Instructions for the task:
Starting at the line containing "ATOM 23 C C" and ending at the line containing "ATOM 32 O O", print every line of the material below exactly, both ends included, and stop there.

━━ Listed entries

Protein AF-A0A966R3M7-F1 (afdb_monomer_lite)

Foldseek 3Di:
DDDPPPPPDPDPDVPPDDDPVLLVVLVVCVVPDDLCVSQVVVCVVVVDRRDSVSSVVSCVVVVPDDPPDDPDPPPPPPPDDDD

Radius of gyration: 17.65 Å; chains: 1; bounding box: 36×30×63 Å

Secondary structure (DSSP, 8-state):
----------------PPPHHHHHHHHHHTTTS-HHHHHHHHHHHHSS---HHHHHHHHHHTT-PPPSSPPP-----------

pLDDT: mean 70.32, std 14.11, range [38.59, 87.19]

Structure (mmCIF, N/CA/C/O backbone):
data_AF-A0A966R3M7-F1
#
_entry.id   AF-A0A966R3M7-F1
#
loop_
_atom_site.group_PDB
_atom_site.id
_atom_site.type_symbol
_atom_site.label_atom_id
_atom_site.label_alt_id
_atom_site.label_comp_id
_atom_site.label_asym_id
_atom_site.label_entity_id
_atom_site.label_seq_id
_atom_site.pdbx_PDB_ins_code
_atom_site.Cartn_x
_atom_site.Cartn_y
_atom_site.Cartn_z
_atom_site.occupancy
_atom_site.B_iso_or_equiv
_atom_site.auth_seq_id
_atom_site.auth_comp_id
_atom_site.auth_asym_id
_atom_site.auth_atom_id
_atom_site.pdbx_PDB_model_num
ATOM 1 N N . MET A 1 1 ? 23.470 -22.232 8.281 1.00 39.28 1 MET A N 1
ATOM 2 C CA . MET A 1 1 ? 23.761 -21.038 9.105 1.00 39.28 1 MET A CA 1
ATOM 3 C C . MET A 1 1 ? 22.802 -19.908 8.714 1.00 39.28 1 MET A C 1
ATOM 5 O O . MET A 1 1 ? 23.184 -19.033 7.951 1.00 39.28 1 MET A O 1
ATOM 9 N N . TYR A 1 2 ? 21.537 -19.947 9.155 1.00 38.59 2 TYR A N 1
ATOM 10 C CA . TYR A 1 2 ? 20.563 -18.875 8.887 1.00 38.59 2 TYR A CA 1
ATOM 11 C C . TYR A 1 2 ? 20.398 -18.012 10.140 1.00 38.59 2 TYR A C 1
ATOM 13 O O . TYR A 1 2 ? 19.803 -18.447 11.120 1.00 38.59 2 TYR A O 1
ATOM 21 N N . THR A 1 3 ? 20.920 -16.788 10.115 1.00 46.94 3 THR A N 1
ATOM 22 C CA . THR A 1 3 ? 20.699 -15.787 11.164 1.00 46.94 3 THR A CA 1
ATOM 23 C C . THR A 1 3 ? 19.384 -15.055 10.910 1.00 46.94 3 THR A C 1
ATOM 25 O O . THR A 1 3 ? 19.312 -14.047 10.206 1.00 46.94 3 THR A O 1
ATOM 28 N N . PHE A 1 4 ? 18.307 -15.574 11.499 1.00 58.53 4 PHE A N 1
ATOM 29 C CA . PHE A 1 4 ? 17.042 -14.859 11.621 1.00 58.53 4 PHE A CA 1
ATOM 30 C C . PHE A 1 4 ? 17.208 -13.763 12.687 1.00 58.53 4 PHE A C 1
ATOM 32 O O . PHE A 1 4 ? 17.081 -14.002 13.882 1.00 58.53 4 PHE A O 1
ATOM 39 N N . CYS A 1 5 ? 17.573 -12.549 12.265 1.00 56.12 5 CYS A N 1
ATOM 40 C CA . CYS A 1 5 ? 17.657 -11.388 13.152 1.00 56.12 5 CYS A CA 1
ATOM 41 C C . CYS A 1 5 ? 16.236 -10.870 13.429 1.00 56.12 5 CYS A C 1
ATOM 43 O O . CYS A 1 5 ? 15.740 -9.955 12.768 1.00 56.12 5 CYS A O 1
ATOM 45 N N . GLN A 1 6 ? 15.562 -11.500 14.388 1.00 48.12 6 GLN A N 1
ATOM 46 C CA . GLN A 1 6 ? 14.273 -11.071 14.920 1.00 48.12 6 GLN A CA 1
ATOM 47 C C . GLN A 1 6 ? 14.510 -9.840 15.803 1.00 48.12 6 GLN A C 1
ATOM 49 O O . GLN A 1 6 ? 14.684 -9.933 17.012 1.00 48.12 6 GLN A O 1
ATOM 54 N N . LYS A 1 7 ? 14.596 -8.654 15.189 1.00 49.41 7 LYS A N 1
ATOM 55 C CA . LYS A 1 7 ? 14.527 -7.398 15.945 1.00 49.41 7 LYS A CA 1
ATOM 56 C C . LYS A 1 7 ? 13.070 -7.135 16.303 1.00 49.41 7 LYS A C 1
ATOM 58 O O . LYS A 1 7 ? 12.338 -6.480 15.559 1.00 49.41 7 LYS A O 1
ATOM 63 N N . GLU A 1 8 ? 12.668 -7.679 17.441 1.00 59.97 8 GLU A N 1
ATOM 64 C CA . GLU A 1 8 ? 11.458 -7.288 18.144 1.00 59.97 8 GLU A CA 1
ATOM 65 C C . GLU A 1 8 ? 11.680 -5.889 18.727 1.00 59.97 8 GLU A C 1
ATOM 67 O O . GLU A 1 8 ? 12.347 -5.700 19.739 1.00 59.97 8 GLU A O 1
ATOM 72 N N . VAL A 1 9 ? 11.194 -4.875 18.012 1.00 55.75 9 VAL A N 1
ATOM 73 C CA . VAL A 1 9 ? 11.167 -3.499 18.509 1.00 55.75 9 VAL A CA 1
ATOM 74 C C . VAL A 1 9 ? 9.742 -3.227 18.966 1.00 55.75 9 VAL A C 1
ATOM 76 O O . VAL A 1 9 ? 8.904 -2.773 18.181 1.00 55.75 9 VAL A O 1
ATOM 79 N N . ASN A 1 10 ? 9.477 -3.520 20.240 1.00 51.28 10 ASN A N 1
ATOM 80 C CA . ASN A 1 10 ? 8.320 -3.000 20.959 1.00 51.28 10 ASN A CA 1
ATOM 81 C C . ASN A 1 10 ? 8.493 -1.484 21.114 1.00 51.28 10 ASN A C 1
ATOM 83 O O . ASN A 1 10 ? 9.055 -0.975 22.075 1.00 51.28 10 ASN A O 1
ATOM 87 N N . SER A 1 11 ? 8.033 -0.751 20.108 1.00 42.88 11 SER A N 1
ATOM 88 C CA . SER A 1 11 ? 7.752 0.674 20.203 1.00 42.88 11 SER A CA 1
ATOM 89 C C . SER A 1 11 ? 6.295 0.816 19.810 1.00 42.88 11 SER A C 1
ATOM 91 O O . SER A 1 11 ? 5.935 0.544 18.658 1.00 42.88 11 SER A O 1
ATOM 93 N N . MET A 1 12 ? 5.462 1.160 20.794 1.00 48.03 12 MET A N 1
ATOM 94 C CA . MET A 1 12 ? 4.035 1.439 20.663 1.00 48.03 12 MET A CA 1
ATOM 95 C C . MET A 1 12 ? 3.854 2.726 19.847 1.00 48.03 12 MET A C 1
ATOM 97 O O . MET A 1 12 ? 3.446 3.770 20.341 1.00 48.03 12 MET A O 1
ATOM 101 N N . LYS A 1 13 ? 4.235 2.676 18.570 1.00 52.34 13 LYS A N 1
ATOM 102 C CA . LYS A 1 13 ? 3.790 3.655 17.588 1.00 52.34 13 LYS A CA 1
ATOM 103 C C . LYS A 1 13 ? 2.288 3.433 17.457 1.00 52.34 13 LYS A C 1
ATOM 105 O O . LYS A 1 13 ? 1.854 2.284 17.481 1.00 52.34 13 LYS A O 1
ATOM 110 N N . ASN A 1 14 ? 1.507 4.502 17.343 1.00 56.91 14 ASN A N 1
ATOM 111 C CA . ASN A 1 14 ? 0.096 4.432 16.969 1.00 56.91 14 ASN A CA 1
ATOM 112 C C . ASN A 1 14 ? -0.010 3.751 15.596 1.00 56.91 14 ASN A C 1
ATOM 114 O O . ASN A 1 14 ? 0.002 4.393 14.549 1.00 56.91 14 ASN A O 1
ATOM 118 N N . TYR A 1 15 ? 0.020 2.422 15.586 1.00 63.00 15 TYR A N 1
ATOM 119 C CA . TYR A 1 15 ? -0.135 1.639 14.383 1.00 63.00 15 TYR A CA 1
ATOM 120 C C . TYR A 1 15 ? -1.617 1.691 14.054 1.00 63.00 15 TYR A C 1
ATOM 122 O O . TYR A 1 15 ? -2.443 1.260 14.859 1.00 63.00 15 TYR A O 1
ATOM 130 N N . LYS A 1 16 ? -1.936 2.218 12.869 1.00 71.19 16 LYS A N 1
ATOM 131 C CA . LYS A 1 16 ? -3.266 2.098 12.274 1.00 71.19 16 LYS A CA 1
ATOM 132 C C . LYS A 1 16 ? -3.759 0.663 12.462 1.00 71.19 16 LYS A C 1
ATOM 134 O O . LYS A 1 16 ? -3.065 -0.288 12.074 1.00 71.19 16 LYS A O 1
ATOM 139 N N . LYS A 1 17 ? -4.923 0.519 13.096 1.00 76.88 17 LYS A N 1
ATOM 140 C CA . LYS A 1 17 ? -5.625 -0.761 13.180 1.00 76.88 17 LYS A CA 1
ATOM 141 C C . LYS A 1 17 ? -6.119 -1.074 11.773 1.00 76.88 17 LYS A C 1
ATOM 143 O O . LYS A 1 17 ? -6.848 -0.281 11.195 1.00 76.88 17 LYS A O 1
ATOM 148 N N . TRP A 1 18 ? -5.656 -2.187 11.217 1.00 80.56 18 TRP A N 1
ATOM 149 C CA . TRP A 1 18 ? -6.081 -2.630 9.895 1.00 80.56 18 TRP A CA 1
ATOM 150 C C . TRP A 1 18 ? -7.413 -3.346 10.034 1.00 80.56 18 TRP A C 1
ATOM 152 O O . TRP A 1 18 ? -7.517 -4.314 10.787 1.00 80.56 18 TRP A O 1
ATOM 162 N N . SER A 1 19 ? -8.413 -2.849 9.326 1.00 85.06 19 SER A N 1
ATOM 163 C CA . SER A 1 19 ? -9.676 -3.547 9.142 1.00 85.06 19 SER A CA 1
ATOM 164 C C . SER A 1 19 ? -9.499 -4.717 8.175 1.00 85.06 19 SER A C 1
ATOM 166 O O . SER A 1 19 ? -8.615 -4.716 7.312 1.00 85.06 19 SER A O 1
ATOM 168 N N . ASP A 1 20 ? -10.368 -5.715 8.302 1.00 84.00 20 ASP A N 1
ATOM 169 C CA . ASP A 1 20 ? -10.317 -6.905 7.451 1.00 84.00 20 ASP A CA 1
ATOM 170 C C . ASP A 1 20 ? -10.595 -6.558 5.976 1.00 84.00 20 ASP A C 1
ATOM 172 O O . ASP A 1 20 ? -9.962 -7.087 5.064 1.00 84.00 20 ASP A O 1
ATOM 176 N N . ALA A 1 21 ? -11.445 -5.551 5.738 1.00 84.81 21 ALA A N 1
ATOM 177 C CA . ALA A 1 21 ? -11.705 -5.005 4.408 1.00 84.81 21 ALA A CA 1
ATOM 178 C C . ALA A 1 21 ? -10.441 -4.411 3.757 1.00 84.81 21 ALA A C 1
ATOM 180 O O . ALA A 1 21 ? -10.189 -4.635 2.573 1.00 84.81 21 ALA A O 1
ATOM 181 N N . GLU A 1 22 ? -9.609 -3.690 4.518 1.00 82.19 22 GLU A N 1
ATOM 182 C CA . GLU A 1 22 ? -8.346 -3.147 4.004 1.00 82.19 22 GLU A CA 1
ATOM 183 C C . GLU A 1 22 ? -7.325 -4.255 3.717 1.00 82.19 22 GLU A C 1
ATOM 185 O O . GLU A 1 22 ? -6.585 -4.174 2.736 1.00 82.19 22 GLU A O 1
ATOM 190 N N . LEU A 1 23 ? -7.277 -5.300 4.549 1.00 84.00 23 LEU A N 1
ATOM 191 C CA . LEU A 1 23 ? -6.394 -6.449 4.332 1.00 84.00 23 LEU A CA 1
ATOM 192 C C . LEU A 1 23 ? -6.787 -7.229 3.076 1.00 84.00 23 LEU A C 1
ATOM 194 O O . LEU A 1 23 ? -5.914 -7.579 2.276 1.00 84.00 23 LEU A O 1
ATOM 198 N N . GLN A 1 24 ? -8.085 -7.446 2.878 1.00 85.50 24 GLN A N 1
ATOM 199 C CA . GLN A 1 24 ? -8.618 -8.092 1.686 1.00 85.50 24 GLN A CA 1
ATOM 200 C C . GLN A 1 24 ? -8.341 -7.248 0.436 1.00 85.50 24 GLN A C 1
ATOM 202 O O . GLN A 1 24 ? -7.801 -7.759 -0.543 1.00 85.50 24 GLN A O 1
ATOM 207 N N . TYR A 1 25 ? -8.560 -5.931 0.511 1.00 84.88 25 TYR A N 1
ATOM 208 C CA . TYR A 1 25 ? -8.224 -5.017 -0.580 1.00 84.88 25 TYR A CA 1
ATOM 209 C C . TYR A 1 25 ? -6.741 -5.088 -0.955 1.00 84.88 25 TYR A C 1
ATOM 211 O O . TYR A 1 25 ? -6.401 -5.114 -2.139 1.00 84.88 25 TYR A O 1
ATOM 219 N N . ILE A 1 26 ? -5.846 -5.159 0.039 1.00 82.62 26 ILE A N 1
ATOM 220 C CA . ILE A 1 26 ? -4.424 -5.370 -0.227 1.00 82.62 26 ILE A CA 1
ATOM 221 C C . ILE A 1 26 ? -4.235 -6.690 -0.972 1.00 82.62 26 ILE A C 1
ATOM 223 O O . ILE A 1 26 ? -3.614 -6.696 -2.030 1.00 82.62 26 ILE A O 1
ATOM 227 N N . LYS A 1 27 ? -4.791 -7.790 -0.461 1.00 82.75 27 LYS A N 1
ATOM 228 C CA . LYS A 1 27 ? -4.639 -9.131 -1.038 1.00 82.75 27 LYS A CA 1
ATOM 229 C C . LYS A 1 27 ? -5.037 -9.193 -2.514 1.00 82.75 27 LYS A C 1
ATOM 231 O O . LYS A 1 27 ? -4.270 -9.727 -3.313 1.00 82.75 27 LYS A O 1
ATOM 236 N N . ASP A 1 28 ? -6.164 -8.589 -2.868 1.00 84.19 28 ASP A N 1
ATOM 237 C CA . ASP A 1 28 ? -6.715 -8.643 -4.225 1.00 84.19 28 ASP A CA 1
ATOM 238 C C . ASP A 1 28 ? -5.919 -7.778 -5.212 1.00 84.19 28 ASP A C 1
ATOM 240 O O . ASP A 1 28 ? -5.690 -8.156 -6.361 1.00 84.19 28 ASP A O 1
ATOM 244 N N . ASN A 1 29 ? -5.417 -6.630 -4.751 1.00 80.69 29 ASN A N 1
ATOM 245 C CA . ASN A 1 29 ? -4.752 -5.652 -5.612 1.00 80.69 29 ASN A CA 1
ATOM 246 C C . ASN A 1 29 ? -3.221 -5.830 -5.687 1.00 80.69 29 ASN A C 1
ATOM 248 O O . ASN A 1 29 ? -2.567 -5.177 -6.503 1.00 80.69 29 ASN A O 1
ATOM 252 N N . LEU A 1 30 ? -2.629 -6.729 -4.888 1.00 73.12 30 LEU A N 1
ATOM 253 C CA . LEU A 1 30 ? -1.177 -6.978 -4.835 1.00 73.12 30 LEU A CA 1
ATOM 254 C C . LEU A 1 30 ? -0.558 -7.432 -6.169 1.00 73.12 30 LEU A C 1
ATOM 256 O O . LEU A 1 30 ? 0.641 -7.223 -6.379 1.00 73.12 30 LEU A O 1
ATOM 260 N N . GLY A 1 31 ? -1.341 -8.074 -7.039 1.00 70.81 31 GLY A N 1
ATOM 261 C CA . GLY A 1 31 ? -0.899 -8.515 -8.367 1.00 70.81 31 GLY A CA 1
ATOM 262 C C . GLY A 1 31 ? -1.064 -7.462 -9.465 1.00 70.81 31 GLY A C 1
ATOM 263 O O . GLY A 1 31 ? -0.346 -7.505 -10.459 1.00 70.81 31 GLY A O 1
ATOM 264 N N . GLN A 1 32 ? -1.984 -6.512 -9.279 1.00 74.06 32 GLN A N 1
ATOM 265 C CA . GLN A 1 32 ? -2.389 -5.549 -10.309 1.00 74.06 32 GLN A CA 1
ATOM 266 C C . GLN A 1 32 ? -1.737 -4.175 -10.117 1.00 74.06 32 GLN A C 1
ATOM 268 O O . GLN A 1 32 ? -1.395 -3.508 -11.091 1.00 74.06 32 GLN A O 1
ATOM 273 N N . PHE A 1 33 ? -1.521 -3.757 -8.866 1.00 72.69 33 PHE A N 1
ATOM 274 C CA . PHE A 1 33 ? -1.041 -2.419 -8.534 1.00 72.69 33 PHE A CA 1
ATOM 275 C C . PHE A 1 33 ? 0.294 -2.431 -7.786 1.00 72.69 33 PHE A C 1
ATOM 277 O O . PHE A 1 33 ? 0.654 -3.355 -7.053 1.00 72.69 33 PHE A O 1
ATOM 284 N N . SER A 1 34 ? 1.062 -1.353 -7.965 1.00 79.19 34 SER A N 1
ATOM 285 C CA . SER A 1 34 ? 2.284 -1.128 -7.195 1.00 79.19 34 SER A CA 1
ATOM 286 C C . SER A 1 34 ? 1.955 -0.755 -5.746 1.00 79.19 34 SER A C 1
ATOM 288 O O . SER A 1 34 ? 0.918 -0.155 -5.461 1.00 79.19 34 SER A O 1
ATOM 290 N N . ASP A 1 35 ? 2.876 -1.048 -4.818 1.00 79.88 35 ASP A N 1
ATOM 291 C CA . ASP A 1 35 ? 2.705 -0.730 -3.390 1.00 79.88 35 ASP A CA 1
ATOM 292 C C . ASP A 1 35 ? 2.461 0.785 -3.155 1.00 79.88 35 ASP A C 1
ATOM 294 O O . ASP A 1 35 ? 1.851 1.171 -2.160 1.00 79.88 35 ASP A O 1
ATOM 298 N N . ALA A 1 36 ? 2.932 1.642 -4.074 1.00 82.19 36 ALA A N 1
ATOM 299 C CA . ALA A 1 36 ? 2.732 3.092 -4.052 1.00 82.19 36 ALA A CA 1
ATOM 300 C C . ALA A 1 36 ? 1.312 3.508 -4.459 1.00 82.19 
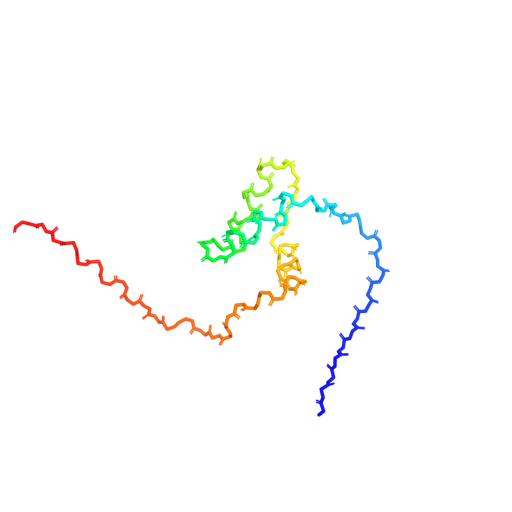36 ALA A C 1
ATOM 302
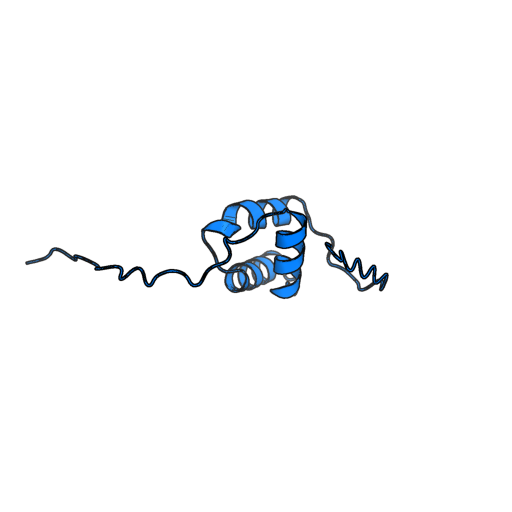 O O . ALA A 1 36 ? 0.697 4.327 -3.780 1.00 82.19 36 ALA A O 1
ATOM 303 N N . ALA A 1 37 ? 0.776 2.911 -5.526 1.00 83.19 37 ALA A N 1
ATOM 304 C CA . ALA A 1 37 ? -0.592 3.171 -5.968 1.00 83.19 37 ALA A CA 1
ATOM 305 C C . ALA A 1 37 ? -1.610 2.702 -4.919 1.00 83.19 37 ALA A C 1
ATOM 307 O O . ALA A 1 37 ? -2.564 3.414 -4.611 1.00 83.19 37 ALA A O 1
ATOM 308 N N . LEU A 1 38 ? -1.349 1.545 -4.308 1.00 84.62 38 LEU A N 1
ATOM 309 C CA . LEU A 1 38 ? -2.160 0.998 -3.224 1.00 84.62 38 LEU A CA 1
ATOM 310 C C . LEU A 1 38 ? -2.240 1.951 -2.023 1.00 84.62 38 LEU A C 1
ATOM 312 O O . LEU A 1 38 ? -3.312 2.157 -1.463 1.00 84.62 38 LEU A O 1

━━━━

Result:
ATOM 23 C C . THR A 1 3 ? 19.384 -15.055 10.910 1.00 46.94 3 THR A C 1
ATOM 25 O O . THR A 1 3 ? 19.312 -14.047 10.206 1.00 46.94 3 THR A O 1
ATOM 28 N N . PHE A 1 4 ? 18.307 -15.574 11.499 1.00 58.53 4 PHE A N 1
ATOM 29 C CA . PHE A 1 4 ? 17.042 -14.859 11.621 1.00 58.53 4 PHE A CA 1
ATOM 30 C C . PHE A 1 4 ? 17.208 -13.763 12.687 1.00 58.53 4 PHE A C 1
ATOM 32 O O . PHE A 1 4 ? 17.081 -14.002 13.882 1.00 58.53 4 PHE A O 1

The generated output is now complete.